===== Data extract

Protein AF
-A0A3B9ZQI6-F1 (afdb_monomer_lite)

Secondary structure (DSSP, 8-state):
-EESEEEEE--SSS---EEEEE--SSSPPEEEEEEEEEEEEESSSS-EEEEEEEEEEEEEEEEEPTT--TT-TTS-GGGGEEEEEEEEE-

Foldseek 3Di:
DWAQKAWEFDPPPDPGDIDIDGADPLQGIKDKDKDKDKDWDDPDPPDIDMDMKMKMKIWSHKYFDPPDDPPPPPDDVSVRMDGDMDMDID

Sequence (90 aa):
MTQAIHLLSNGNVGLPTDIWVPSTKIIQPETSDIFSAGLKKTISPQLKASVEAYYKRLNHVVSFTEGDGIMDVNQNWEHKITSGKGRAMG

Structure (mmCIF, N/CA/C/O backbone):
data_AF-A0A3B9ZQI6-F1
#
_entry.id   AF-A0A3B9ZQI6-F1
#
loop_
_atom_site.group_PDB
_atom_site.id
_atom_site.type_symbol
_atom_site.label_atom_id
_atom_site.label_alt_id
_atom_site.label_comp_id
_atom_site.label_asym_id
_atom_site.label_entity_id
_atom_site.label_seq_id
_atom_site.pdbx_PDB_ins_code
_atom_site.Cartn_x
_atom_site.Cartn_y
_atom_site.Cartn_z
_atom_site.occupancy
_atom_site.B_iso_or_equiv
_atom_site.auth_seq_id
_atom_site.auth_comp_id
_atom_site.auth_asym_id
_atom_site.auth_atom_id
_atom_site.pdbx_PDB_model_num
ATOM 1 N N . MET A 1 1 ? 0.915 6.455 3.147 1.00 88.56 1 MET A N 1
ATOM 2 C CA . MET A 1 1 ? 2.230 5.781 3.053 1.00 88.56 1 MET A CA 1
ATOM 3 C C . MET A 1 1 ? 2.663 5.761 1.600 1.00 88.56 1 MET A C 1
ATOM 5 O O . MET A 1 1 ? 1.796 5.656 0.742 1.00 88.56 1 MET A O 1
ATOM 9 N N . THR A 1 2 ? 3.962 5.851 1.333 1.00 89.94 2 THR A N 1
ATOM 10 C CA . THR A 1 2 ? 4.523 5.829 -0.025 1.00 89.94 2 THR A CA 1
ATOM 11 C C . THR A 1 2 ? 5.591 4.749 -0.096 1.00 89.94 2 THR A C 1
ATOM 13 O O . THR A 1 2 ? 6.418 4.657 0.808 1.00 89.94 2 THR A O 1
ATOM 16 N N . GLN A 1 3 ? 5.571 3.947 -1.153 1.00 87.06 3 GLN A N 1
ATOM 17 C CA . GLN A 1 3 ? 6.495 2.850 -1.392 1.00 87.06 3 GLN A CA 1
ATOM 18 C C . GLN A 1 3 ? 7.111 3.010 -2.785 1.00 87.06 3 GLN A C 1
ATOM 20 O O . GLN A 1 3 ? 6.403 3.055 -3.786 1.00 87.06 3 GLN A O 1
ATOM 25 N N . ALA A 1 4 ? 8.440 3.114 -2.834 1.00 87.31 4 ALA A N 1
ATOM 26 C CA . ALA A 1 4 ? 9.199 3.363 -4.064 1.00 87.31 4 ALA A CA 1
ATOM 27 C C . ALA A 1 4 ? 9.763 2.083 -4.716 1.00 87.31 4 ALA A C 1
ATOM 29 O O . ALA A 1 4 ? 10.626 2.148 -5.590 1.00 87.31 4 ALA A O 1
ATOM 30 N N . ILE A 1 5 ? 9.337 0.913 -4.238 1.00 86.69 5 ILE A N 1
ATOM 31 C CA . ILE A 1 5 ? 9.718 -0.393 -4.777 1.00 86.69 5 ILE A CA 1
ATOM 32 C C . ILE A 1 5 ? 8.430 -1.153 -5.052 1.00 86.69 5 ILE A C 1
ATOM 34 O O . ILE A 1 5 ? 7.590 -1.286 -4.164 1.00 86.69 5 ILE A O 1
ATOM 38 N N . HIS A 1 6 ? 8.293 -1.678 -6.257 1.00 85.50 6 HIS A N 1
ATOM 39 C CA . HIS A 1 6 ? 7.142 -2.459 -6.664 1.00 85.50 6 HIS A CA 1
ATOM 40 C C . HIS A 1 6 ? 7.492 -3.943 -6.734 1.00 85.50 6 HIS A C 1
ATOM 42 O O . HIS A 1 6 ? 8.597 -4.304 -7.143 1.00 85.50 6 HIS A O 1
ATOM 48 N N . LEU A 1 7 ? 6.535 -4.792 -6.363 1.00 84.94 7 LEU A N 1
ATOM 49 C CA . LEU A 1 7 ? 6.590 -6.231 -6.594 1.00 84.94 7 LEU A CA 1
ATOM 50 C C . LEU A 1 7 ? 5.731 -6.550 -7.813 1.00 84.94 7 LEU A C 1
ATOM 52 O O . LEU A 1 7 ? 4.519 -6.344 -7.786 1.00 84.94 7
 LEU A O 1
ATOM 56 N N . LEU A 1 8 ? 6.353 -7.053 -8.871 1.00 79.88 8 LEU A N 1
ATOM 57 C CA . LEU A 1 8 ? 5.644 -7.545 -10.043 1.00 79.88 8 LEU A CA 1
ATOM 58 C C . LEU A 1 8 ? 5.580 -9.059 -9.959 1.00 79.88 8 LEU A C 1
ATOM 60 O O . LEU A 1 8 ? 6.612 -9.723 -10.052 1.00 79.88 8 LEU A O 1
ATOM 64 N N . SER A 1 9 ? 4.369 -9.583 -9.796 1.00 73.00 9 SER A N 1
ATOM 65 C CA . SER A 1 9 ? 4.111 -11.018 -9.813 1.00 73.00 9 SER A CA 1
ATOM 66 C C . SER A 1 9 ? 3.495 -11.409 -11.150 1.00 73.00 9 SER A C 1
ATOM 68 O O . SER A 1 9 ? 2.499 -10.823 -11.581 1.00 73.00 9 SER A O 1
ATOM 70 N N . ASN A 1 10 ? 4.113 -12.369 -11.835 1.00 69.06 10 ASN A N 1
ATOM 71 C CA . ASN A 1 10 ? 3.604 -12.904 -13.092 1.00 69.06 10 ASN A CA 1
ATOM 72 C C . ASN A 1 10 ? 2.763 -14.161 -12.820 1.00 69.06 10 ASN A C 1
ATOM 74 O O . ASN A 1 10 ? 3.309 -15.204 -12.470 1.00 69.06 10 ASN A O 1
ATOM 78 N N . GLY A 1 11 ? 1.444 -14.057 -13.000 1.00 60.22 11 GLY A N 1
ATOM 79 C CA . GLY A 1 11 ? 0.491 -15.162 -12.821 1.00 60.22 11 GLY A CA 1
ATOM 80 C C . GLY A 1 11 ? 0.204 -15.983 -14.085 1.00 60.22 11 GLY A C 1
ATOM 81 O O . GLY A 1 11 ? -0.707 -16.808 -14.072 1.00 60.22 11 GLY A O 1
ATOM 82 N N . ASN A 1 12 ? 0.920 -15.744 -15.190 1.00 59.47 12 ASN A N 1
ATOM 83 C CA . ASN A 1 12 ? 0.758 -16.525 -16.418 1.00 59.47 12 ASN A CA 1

==========
===== Data extract

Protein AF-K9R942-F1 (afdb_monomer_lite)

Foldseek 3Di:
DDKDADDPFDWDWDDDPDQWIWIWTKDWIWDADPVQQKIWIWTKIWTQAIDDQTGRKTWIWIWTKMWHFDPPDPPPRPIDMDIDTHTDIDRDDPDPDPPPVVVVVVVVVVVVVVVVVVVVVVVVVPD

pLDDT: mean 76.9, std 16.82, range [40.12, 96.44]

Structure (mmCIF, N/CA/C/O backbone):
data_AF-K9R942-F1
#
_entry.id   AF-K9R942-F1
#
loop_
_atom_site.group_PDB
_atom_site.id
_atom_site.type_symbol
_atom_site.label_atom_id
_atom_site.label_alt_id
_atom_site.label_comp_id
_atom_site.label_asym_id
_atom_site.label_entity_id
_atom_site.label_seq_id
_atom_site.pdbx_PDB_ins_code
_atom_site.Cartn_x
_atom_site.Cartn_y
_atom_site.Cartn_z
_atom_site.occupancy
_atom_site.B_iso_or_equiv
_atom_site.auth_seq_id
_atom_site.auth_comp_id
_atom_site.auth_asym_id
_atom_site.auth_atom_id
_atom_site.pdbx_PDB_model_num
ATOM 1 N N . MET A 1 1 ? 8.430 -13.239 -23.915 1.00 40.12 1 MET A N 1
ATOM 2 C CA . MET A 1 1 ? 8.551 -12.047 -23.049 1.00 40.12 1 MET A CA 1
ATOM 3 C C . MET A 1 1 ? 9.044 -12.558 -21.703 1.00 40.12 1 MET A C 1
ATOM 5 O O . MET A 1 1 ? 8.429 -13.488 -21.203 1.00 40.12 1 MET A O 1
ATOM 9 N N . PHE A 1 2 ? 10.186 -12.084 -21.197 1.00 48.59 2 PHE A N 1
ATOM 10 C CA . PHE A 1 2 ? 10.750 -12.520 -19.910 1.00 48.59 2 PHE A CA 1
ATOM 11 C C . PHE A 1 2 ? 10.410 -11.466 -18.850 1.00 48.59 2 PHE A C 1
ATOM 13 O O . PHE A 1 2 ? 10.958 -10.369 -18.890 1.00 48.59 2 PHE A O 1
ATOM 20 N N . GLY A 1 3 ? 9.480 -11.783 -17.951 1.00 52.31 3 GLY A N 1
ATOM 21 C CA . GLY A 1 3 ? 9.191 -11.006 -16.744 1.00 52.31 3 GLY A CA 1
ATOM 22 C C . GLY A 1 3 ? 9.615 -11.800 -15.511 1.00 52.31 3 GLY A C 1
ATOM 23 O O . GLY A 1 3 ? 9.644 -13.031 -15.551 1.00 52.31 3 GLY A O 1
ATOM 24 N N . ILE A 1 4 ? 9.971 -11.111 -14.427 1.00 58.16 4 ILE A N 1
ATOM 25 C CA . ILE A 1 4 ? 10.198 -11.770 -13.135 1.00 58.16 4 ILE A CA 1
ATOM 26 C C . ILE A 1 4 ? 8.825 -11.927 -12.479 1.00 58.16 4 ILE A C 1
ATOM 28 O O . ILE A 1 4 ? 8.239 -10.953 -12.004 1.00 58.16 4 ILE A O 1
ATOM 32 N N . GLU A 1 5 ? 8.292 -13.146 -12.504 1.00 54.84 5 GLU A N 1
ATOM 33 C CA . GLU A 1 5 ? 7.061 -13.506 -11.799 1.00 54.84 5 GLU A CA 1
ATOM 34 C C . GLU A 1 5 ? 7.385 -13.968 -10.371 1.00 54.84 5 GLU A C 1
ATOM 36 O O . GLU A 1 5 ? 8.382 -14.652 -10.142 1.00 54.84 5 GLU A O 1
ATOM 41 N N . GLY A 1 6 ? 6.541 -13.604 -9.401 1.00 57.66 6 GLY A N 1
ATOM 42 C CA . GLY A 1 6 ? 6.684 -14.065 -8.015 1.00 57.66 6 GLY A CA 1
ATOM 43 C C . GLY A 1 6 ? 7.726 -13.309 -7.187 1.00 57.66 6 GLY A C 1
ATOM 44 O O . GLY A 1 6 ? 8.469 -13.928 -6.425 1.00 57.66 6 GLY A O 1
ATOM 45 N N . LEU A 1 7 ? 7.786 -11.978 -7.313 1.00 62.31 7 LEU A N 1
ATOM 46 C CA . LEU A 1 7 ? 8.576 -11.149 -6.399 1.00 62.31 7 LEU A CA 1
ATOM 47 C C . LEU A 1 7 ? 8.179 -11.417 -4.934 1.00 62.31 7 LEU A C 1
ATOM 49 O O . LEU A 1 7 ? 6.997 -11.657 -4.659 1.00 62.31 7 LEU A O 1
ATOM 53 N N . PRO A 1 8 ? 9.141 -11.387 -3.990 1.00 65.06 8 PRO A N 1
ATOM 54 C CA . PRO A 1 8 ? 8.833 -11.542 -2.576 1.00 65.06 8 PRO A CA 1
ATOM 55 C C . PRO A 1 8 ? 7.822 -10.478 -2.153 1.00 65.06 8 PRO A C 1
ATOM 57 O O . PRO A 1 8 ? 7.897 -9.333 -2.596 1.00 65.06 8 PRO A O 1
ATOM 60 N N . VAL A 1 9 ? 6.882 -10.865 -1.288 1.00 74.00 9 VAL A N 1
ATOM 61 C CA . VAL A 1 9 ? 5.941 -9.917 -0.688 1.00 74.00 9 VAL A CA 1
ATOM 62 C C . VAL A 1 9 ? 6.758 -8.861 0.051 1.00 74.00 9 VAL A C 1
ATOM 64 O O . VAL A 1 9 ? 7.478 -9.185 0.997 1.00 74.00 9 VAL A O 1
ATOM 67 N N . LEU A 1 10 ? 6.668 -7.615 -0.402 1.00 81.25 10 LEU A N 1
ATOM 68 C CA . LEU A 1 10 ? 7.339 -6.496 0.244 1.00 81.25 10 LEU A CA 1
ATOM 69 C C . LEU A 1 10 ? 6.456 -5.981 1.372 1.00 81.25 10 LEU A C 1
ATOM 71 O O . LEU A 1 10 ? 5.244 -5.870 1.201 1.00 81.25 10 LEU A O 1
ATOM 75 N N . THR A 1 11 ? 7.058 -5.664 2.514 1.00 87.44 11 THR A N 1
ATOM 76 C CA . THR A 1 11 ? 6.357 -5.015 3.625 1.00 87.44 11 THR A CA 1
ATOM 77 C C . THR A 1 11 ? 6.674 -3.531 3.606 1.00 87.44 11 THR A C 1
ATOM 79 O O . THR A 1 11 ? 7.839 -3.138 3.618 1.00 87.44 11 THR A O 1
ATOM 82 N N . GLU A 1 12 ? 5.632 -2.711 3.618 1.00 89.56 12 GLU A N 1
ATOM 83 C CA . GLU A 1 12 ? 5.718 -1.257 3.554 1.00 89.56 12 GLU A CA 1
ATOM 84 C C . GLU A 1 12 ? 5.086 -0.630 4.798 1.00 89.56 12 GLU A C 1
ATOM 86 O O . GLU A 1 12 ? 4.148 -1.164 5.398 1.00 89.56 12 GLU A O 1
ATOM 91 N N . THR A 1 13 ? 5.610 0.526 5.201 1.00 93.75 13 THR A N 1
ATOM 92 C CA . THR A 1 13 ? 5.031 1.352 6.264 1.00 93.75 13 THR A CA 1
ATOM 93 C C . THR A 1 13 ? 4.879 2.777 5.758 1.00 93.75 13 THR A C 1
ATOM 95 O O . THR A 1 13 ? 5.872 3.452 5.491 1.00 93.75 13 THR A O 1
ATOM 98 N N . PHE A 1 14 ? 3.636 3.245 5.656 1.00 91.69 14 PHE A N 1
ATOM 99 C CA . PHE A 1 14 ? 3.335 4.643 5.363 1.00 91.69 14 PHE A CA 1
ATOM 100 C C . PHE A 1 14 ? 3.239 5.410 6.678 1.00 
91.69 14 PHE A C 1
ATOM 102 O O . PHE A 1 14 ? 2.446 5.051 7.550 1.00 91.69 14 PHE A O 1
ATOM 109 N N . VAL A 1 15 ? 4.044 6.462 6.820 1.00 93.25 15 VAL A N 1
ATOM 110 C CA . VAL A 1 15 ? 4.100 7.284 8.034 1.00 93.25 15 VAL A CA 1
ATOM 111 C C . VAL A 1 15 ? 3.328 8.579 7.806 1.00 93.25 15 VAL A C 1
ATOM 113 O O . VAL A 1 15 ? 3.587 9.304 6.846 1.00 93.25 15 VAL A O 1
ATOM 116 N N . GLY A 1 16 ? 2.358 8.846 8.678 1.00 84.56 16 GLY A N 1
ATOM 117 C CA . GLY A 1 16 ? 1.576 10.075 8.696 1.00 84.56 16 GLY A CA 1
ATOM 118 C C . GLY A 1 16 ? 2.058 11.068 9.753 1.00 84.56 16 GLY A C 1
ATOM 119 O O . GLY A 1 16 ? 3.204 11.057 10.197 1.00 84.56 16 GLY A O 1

==========

• **Problem details**
The required answer is the run of lines above, starting at the line with "ATOM 77 C C" and ending at the line with "ATOM 82 N N . GLU", reproduced exactly with both ends.

• **Answer area**
ATOM 77 C C . THR A 1 11 ? 6.674 -3.531 3.606 1.00 87.44 11 THR A C 1
ATOM 79 O O . THR A 1 11 ? 7.839 -3.138 3.618 1.00 87.44 11 THR A O 1
ATOM 82 N N . GLU A 1 12 ? 5.632 -2.711 3.618 1.00 89.56 12 GLU A N 1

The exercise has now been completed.